Ashley Stevenson, 34, remembers that, too. She’s been coming here since she moved to the suburbs from downtown Washington, D.C., almost 10 years ago. Today, browsing with her mom, she has selected a rainbow leotard.

But it is much more than a rainbow leotard.

The first time Stevenson ever went to a Forever 21, she was 25, single and paying her way through grad school with a hostess job in the city. Every time she got a paycheck, she’d head to the three-story location downtown, stocking up on whatever seemed to be in style. When she went out to the 9:30 Club, a popular D.C. concert venue, she wanted to look the part. Her favorite item was a jacket covered in sequins and white gorilla fur.

Stevenson doesn’t want to lose her younger self. But sometimes, living here with two kids and pregnant with her third, she worries that she might. So every couple of months, she plans nights out at the 9:30 Club with her husband. And she comes to Forever 21 to find something to wear.

“It kind of makes me feel like I can actually, maybe, be sexy again,” she says, holding out the hanger with the leotard. “Maybe I can reconnect with that person who likes to paint her fingernails and does her hair.”

One customer said she decided to come to Forever 21 because she'd heard about the bankruptcy news. She thought there might be good sales. (Caroline Kitchener)
One customer said she decided to come to Forever 21 because she'd heard about the bankruptcy news. She thought there might be good sales. (Caroline Kitchener)

Most people told me they started coming to Forever 21 in middle or high school, when they were still figuring out what they liked — or what they were supposed to like. Kayla Settles, 19, used to come here after school with her older sister and her sister’s friends. She’d ask the older girls if they liked what she’d picked out, trying to play it cool, even though her decision to buy rested entirely on their answer.

“I’d be like, ‘Hey, do you think this is cute?’” says Settles, who came to the store today because she’d heard about the bankruptcy, and assumed there would be good deals. “We all wanted to be like the older kids.”

Forever 21 founder Do Won Chang describes the store as a place for older people who “want to be 21 again” — and for younger people who “want to be 21 forever.” People go to Forever 21 to try out different versions of themselves: younger, older, spunkier, hipster-ier. It’s the place you go the summer before college, to buy clothes your mother would never see. You might look at a velvet mini-skirt and think, well, usually that wouldn’t be me. But it’s only $17. And my friends are here, telling me I look good. So you think, maybe, just today, I’ll try.

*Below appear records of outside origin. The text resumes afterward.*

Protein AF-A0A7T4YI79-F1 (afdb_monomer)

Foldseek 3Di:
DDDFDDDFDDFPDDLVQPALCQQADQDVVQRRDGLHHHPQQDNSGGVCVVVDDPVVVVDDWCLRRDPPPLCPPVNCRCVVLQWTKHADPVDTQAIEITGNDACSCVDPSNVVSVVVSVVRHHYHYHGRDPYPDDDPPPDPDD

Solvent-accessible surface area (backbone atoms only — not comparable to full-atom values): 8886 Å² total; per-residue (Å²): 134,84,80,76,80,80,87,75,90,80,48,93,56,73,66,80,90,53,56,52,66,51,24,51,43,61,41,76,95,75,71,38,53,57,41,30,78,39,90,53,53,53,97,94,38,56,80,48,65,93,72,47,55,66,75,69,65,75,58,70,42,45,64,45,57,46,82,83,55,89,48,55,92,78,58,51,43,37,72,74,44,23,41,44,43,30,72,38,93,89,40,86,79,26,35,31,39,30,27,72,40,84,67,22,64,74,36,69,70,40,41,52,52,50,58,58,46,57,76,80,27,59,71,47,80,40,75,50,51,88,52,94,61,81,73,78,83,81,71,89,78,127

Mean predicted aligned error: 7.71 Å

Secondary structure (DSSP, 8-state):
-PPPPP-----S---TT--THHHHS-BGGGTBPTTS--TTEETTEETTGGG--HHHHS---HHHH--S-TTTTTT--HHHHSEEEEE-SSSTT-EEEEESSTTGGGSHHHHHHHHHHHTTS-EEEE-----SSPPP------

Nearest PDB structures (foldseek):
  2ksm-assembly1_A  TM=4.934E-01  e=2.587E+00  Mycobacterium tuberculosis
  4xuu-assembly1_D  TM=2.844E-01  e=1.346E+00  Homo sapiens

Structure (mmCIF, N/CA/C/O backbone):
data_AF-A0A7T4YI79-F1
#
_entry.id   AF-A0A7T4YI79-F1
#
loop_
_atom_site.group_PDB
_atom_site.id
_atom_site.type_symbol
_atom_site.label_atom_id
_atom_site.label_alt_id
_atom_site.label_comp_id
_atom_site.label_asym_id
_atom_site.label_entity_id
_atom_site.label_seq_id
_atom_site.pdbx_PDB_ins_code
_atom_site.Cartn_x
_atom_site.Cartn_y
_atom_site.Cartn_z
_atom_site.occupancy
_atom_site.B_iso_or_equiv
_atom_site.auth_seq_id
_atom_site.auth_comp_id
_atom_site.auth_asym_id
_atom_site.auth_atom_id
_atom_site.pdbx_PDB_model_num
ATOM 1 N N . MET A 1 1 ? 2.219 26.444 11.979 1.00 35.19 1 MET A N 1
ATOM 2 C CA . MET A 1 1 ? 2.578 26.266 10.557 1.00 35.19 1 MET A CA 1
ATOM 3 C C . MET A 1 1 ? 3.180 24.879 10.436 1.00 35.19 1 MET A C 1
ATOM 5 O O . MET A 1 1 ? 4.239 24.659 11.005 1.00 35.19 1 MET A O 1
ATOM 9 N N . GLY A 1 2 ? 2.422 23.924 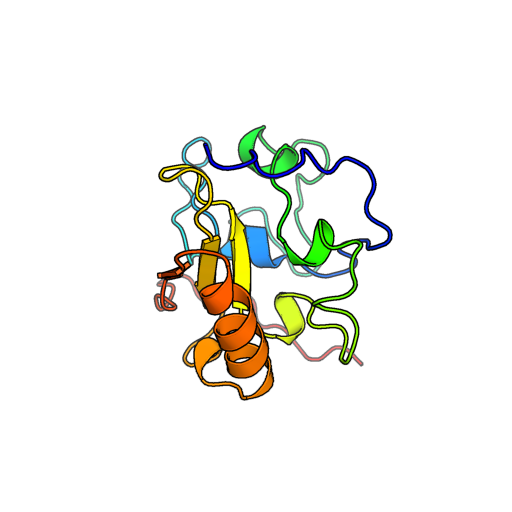9.892 1.00 44.62 2 GLY A N 1
ATOM 10 C CA . GLY A 1 2 ? 2.810 22.512 9.876 1.00 44.62 2 GLY A CA 1
ATOM 11 C C . GLY A 1 2 ? 3.947 22.279 8.892 1.00 44.62 2 GLY A C 1
ATOM 12 O O . GLY A 1 2 ? 3.869 22.729 7.751 1.00 44.62 2 GLY A O 1
ATOM 13 N N . THR A 1 3 ? 5.007 21.622 9.349 1.00 38.22 3 THR A N 1
ATOM 14 C CA . THR A 1 3 ? 6.129 21.221 8.503 1.00 38.22 3 THR A CA 1
ATOM 15 C C . THR A 1 3 ? 5.606 20.310 7.389 1.00 38.22 3 THR A C 1
ATOM 17 O O . THR A 1 3 ? 4.911 19.342 7.704 1.00 38.22 3 THR A O 1
ATOM 20 N N . PRO A 1 4 ? 5.886 20.600 6.107 1.00 46.34 4 PRO A N 1
ATOM 21 C CA . PRO A 1 4 ? 5.506 19.708 5.022 1.00 46.34 4 PRO A CA 1
ATOM 22 C C . PRO A 1 4 ? 6.231 18.368 5.171 1.00 46.34 4 PRO A C 1
ATOM 24 O O . PRO A 1 4 ? 7.383 18.320 5.613 1.00 46.34 4 PRO A O 1
ATOM 27 N N . LEU A 1 5 ? 5.547 17.282 4.810 1.00 44.06 5 LEU A N 1
ATOM 28 C CA . LEU A 1 5 ? 6.153 15.954 4.778 1.00 44.06 5 LEU A CA 1
ATOM 29 C C . LEU A 1 5 ? 7.383 15.963 3.846 1.00 44.06 5 LEU A C 1
ATOM 31 O O . LEU A 1 5 ? 7.309 16.544 2.758 1.00 44.06 5 LEU A O 1
ATOM 35 N N . PRO A 1 6 ? 8.517 15.359 4.251 1.00 53.19 6 PRO A N 1
ATOM 36 C CA . PRO A 1 6 ? 9.707 15.297 3.410 1.00 53.19 6 PRO A CA 1
ATOM 37 C C . PRO A 1 6 ? 9.408 14.594 2.080 1.00 53.19 6 PRO A C 1
ATOM 39 O O . PRO A 1 6 ? 8.663 13.619 2.043 1.00 53.19 6 PRO A O 1
ATOM 42 N N . GLN A 1 7 ? 10.022 15.057 0.991 1.00 50.03 7 GLN A N 1
ATOM 43 C CA . GLN A 1 7 ? 10.076 14.295 -0.257 1.00 50.03 7 GLN A CA 1
ATOM 44 C C . GLN A 1 7 ? 11.214 13.270 -0.140 1.00 50.03 7 GLN A C 1
ATOM 46 O O . GLN A 1 7 ? 12.387 13.635 -0.064 1.00 50.03 7 GLN A O 1
ATOM 51 N N . PHE A 1 8 ? 10.857 11.988 -0.052 1.00 51.78 8 PHE A N 1
ATOM 52 C CA . PHE A 1 8 ? 11.778 10.878 0.201 1.00 51.78 8 PHE A CA 1
ATOM 53 C C . PHE A 1 8 ? 12.258 10.270 -1.125 1.00 51.78 8 PHE A C 1
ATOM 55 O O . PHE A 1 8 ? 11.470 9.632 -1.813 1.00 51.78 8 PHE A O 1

Chynah Sital and Jeneal Johnson, both 18, have shopped at Forever 21 together since they were in middle school. But they’re not surprised that the company is struggling financially. It’s just not a place you’d go to shop online, they say. The experience of being at the store — sifting through racks of nonsensical graphic T-shirts with friends, until you find that one thing you like — is the whole point.

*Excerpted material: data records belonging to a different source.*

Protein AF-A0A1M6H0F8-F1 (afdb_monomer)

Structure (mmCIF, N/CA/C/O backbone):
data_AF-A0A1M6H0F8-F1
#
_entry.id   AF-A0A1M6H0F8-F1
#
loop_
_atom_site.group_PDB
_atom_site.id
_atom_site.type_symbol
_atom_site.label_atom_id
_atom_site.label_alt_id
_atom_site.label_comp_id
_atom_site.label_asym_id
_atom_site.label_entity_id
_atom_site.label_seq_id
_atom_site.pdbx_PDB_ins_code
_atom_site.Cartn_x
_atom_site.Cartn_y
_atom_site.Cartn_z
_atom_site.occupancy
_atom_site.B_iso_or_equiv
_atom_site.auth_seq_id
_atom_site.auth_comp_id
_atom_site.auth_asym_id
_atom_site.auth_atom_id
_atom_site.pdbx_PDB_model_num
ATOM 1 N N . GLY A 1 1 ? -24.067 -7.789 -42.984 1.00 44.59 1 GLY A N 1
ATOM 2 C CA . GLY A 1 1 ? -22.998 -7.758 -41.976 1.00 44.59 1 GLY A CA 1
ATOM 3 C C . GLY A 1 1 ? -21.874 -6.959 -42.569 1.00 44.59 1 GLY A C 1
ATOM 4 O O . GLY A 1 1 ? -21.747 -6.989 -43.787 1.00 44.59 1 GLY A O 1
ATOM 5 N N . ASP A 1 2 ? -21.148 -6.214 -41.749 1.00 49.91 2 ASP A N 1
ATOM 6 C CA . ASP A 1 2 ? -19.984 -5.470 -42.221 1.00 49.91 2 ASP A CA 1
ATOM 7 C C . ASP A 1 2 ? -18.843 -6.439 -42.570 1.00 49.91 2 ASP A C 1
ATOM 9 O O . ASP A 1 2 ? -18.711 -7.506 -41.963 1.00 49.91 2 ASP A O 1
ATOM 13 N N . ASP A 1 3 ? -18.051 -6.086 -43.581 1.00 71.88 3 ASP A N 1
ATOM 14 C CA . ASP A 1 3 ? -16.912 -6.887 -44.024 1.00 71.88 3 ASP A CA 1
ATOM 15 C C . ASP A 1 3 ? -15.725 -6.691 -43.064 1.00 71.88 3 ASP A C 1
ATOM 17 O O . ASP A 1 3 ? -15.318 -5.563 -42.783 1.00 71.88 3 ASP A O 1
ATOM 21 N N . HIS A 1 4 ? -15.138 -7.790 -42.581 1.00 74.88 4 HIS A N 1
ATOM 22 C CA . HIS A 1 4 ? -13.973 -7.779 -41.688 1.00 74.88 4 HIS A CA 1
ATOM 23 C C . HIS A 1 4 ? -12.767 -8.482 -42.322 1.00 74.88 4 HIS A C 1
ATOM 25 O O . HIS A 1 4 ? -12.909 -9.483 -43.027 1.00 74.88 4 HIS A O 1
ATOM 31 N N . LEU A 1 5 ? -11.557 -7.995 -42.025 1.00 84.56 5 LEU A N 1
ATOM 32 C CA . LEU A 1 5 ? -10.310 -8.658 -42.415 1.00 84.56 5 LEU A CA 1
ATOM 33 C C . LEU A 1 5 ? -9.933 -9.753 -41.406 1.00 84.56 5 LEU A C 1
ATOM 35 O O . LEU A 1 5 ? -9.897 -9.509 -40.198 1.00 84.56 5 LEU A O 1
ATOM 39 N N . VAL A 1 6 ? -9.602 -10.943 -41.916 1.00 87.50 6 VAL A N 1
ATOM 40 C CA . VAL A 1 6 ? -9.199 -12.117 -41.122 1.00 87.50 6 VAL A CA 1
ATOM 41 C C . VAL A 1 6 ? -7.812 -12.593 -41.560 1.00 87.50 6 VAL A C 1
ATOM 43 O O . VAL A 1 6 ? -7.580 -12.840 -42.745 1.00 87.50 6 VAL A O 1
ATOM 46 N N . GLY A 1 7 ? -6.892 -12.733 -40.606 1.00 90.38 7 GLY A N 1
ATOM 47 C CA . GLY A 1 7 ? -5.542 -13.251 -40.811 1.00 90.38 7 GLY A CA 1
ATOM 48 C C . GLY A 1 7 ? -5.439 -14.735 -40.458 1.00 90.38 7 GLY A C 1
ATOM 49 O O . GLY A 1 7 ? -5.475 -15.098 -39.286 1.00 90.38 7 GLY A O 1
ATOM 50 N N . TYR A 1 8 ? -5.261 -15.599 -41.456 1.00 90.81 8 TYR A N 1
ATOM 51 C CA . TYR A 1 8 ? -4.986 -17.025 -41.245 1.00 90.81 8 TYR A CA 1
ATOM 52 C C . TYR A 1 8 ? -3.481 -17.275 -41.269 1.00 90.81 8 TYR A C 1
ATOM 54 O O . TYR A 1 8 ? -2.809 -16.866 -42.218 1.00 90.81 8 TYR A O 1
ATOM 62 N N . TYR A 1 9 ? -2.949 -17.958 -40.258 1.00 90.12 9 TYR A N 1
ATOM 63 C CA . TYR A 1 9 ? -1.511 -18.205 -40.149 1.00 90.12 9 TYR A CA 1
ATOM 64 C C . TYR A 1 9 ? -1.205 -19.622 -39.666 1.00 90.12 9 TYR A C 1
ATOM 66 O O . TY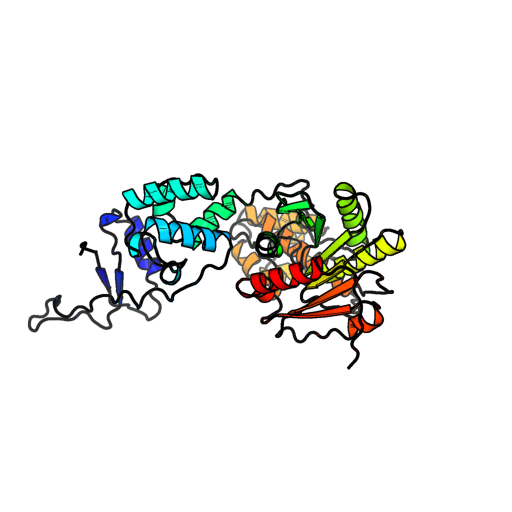R A 1 9 ? -2.001 -20.235 -38.962 1.00 90.12 9 TYR A O 1
ATOM 74 N N . VAL A 1 10 ? -0.036 -20.141 -40.048 1.00 89.12 10 VAL A N 1
ATOM 75 C CA . VAL A 1 10 ? 0.489 -21.426 -39.568 1.00 89.12 10 VAL A CA 1
ATOM 76 C C . VAL A 1 10 ? 1.698 -21.126 -38.682 1.00 89.12 10 VAL A C 1
ATOM 78 O O . VAL A 1 10 ? 2.698 -20.618 -39.196 1.00 89.12 10 VAL A O 1
ATOM 81 N N . PRO A 1 11 ? 1.623 -21.363 -37.364 1.00 83.56 11 PRO A N 1
ATOM 82 C CA . PRO A 1 11 ? 2.718 -21.047 -36.462 1.00 83.56 11 PRO A CA 1
ATOM 83 C C . PRO A 1 11 ? 3.877 -22.041 -36.634 1.00 83.56 11 PRO A C 1
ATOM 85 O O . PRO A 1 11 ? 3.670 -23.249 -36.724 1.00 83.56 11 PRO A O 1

“When I shop online, I don’t go to Forever 21,” says Sital. The website doesn’t have many of the cheapest items in the store, she says. “And I don’t like the way the website looks, either.”

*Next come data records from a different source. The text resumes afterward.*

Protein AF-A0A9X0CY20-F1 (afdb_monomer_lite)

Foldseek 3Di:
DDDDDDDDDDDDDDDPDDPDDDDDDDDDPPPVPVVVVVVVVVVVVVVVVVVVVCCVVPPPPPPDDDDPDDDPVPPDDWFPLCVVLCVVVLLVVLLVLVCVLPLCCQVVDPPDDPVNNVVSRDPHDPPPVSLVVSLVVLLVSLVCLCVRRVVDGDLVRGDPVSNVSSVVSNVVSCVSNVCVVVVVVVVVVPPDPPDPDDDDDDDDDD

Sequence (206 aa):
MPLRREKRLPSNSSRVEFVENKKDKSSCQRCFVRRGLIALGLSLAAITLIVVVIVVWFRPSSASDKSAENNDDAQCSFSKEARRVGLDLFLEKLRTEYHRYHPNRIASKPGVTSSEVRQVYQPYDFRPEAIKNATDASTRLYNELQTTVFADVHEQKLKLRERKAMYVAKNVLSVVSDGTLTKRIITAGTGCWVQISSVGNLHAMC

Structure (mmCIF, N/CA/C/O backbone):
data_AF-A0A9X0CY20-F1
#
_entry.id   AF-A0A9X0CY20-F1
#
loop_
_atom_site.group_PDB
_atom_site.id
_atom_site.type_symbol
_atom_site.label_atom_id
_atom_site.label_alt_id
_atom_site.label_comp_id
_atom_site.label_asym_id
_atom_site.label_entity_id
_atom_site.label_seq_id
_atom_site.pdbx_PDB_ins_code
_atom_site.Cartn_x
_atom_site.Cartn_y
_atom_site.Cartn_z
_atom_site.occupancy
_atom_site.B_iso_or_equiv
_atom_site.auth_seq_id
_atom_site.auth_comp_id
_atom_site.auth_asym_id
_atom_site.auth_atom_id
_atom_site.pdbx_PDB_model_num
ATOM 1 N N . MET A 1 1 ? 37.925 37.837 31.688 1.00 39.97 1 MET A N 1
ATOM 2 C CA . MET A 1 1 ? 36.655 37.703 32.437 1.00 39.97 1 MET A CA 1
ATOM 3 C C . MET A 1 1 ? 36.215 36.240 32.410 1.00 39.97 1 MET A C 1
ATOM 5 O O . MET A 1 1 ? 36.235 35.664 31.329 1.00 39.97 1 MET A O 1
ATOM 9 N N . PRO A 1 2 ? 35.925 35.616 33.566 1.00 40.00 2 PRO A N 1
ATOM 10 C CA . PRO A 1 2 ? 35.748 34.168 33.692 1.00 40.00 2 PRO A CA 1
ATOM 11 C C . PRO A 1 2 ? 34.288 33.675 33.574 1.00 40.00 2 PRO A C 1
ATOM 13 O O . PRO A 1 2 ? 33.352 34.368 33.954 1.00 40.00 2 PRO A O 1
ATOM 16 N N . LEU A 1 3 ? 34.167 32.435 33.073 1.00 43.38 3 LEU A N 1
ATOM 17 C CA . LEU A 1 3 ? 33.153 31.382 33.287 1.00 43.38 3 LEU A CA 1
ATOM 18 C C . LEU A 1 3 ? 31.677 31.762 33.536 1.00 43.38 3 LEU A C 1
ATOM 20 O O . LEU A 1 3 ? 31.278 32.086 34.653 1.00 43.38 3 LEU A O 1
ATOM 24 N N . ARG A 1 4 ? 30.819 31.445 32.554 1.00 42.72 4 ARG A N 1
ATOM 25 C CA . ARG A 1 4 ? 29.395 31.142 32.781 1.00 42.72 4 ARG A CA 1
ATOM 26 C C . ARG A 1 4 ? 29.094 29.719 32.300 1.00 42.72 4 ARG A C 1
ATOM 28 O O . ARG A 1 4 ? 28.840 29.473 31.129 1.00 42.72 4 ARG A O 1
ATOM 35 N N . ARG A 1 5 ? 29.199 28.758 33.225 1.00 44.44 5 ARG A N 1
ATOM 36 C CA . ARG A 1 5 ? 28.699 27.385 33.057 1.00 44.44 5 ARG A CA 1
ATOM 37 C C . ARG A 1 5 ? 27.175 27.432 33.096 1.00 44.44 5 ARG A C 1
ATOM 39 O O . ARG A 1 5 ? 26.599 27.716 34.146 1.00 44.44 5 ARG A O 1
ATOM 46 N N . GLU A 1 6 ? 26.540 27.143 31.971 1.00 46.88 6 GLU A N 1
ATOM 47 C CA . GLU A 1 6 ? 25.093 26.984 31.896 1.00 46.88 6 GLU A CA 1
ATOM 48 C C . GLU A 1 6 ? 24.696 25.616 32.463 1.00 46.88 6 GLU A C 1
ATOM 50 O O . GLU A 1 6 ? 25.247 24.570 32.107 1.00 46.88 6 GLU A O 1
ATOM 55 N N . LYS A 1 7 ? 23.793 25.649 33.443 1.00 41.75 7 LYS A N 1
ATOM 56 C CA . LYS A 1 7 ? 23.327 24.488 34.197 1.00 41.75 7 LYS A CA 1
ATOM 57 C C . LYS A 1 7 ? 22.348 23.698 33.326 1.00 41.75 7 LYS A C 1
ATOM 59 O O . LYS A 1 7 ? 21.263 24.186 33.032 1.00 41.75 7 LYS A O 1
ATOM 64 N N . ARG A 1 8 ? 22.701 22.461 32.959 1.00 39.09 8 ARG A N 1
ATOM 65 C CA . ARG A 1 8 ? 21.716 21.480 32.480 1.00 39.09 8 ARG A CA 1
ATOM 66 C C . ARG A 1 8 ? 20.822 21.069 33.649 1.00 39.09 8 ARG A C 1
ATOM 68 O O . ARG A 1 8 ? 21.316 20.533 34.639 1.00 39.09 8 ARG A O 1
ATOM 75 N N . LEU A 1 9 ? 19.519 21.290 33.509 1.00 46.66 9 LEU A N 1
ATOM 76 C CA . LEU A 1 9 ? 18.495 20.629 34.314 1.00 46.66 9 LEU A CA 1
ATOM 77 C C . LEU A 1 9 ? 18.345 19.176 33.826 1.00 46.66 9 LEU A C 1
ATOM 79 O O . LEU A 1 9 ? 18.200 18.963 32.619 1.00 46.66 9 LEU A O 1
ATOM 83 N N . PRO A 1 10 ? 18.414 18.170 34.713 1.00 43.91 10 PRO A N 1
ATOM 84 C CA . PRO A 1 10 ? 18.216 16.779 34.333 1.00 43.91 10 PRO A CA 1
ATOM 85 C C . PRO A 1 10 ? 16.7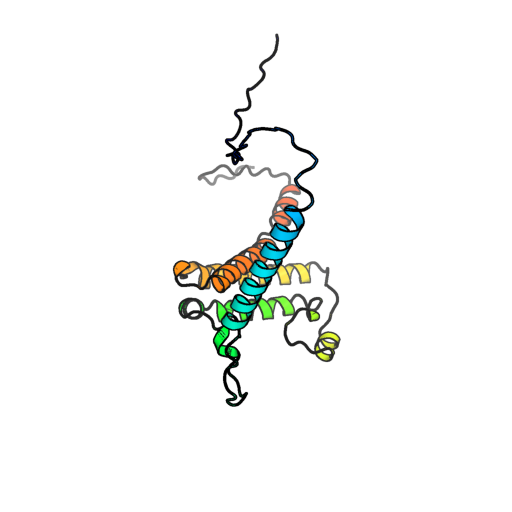29 16.446 34.159 1.00 43.91 10 PRO A C 1
ATOM 87 O O . PRO A 1 10 ? 15.895 16.736 35.012 1.00 43.91 10 PRO A O 1
ATOM 90 N N . SER A 1 11 ? 16.440 15.799 33.029 1.00 43.19 11 SER A N 1
ATOM 91 C CA . SER A 1 11 ? 15.178 15.143 32.697 1.00 43.19 11 SER A CA 1
ATOM 92 C C . SER A 1 11 ? 14.858 14.051 33.716 1.00 43.19 11 SER A C 1
ATOM 94 O O . SER A 1 11 ? 15.664 13.148 33.947 1.00 43.19 11 SER A O 1
ATOM 96 N N . ASN A 1 12 ? 13.657 14.125 34.279 1.00 41.81 12 ASN A N 1
ATOM 97 C CA . ASN A 1 12 ? 13.084 13.142 35.187 1.00 41.81 12 ASN A CA 1
ATOM 98 C C . ASN A 1 12 ? 13.000 11.775 34.490 1.00 41.81 12 ASN A C 1
ATOM 100 O O . ASN A 1 12 ? 12.227 11.593 33.553 1.00 41.81 12 ASN A O 1
ATOM 104 N N . SER A 1 13 ? 13.821 10.829 34.940 1.00 40.56 13 SER A N 1
ATOM 105 C CA . SER A 1 13 ? 13.757 9.421 34.561 1.00 40.56 13 SER A CA 1
ATOM 106 C C . SER A 1 13 ? 13.388 8.639 35.812 1.00 40.56 13 SER A C 1
ATOM 108 O O . SER A 1 13 ? 14.174 8.544 36.757 1.00 40.56 13 SER A O 1
ATOM 110 N N . SER A 1 14 ? 12.150 8.155 35.847 1.00 46.75 14 SER A N 1
ATOM 111 C CA . SER A 1 14 ? 11.608 7.333 36.922 1.00 46.75 14 SER A CA 1
ATOM 112 C C . SER A 1 14 ? 12.360 6.003 36.964 1.00 46.75 14 SER A C 1
ATOM 114 O O . SER A 1 14 ? 12.102 5.084 36.189 1.00 46.75 14 SER A O 1
ATOM 116 N N . ARG A 1 15 ? 13.340 5.934 37.864 1.00 39.25 15 ARG A N 1
ATOM 117 C CA . ARG A 1 15 ? 14.110 4.739 38.197 1.00 39.25 15 ARG A CA 1
ATOM 118 C C . ARG A 1 15 ? 13.226 3.824 39.040 1.00 39.25 15 ARG A C 1
ATOM 120 O O . ARG A 1 15 ? 12.799 4.206 40.122 1.00 39.25 15 ARG A O 1
ATOM 127 N N . VAL A 1 16 ? 12.951 2.631 38.523 1.00 46.22 16 VAL A N 1
ATOM 128 C CA . VAL A 1 16 ? 12.298 1.541 39.255 1.00 46.22 16 VAL A CA 1
ATOM 129 C C . VAL A 1 16 ? 13.186 1.179 40.448 1.00 46.22 16 VAL A C 1
ATOM 131 O O . VAL A 1 16 ? 14.309 0.703 40.268 1.00 46.22 16 VAL A O 1
ATOM 134 N N . GLU A 1 17 ? 12.714 1.471 41.660 1.00 43.78 17 GLU A N 1
ATOM 135 C CA . GLU A 1 17 ? 13.340 1.027 42.903 1.00 43.78 17 GLU A CA 1
ATOM 136 C C . GLU A 1 17 ? 13.144 -0.482 43.045 1.00 43.78 17 GLU A C 1
ATOM 138 O O . GLU A 1 17 ? 12.035 -0.982 43.226 1.00 43.78 17 GLU A O 1
ATOM 143 N N . PHE A 1 18 ? 14.247 -1.220 42.958 1.00 40.38 18 PHE A N 1
ATOM 144 C CA . PHE A 1 18 ? 14.295 -2.591 43.429 1.00 40.38 18 PHE A CA 1
ATOM 145 C C . PHE A 1 18 ? 14.432 -2.547 44.947 1.00 40.38 18 PHE A C 1
ATOM 147 O O . PHE A 1 18 ? 15.419 -2.038 45.474 1.00 40.38 18 PHE A O 1
ATOM 154 N N . VAL A 1 19 ? 13.421 -3.069 45.639 1.00 51.50 19 VAL A N 1
ATOM 155 C CA . VAL A 1 19 ? 13.451 -3.284 47.085 1.00 51.50 19 VAL A CA 1
ATOM 156 C C . VAL A 1 19 ? 14.559 -4.286 47.394 1.00 51.50 19 VAL A C 1
ATOM 158 O O . VAL A 1 19 ? 14.418 -5.489 47.176 1.00 51.50 19 VAL A O 1
ATOM 161 N N . GLU A 1 20 ? 15.678 -3.781 47.899 1.00 50.16 20 GLU A N 1
ATOM 162 C CA . GLU A 1 20 ? 16.756 -4.587 48.451 1.00 50.16 20 GLU A CA 1
ATOM 163 C C . GLU A 1 20 ? 16.372 -4.961 49.890 1.00 50.16 20 GLU A C 1
ATOM 165 O O . GLU A 1 20 ? 16.476 -4.156 50.815 1.00 50.16 20 GLU A O 1
ATOM 170 N N . ASN A 1 21 ? 15.856 -6.177 50.085 1.00 41.31 21 ASN A N 1
ATOM 171 C CA . ASN A 1 21 ? 15.606 -6.707 51.422 1.00 41.31 21 ASN A CA 1
ATOM 172 C C . ASN A 1 21 ? 16.854 -7.449 51.913 1.00 41.31 21 ASN A C 1
ATOM 174 O O . ASN A 1 21 ? 17.261 -8.468 51.352 1.00 41.31 21 ASN A O 1
ATOM 178 N N . LYS A 1 22 ? 17.464 -6.905 52.966 1.00 48.34 22 LYS A N 1
ATOM 179 C CA . LYS A 1 22 ? 18.657 -7.425 53.629 1.00 48.34 22 LYS A CA 1
ATOM 180 C C . LYS A 1 22 ? 18.279 -7.918 55.025 1.00 48.34 22 LYS A C 1
ATOM 182 O O . LYS A 1 22 ? 17.743 -7.130 55.801 1.00 48.34 22 LYS A O 1
ATOM 187 N N . LYS A 1 23 ? 18.612 -9.178 55.337 1.00 37.78 23 LYS A N 1
ATOM 188 C CA . LYS A 1 23 ? 18.894 -9.748 56.680 1.00 37.78 23 LYS A CA 1
ATOM 189 C C . LYS A 1 23 ? 18.993 -11.271 56.566 1.00 37.78 23 LYS A C 1
ATOM 191 O O . LYS A 1 23 ? 18.192 -11.870 55.866 1.00 37.78 23 LYS A O 1
ATOM 196 N N . ASP A 1 24 ? 19.847 -12.010 57.256 1.00 41.66 24 ASP A N 1
ATOM 197 C CA . ASP A 1 24 ? 21.168 -11.811 57.857 1.00 41.66 24 ASP A CA 1
ATOM 198 C C . ASP A 1 24 ? 21.748 -13.237 57.988 1.00 41.66 24 ASP A C 1
ATOM 200 O O . ASP A 1 24 ? 21.003 -14.216 58.081 1.00 41.66 24 ASP A O 1
ATOM 204 N N . LYS A 1 25 ? 23.076 -13.380 57.958 1.00 49.03 25 LYS A N 1
ATOM 205 C CA . LYS A 1 25 ? 23.772 -14.672 58.096 1.00 49.03 25 LYS A CA 1
ATOM 206 C C . LYS A 1 25 ? 23.758 -15.165 59.547 1.00 49.03 25 LYS A C 1
ATOM 208 O O . LYS A 1 25 ? 24.221 -14.448 60.428 1.00 49.03 25 LYS A O 1
ATOM 213 N N . SER A 1 26 ? 23.445 -16.444 59.767 1.00 43.00 26 SER A N 1
ATOM 214 C CA . SER A 1 26 ? 24.059 -17.216 60.856 1.00 43.00 26 SER A CA 1
ATOM 215 C C . SER A 1 26 ? 24.160 -18.713 60.528 1.00 43.00 26 SER A C 1
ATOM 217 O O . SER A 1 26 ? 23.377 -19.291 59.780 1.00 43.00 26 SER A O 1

“It’s just really old looking,” says Johnson. “It’s been the same since we were in 8th grade.” When she and her friends shop online, she says, they usually go to online-first shopping platforms like Fashion Nova or PrettyLittleThing. “Forever 21 just hadn’t developed well technologically.”

Settles has a different theory.

There was a time when being “totally random” was cool, she says. But now Forever 21 is clearly trying too hard.

“I knew something was wrong when they made that Hot Cheetos collection.”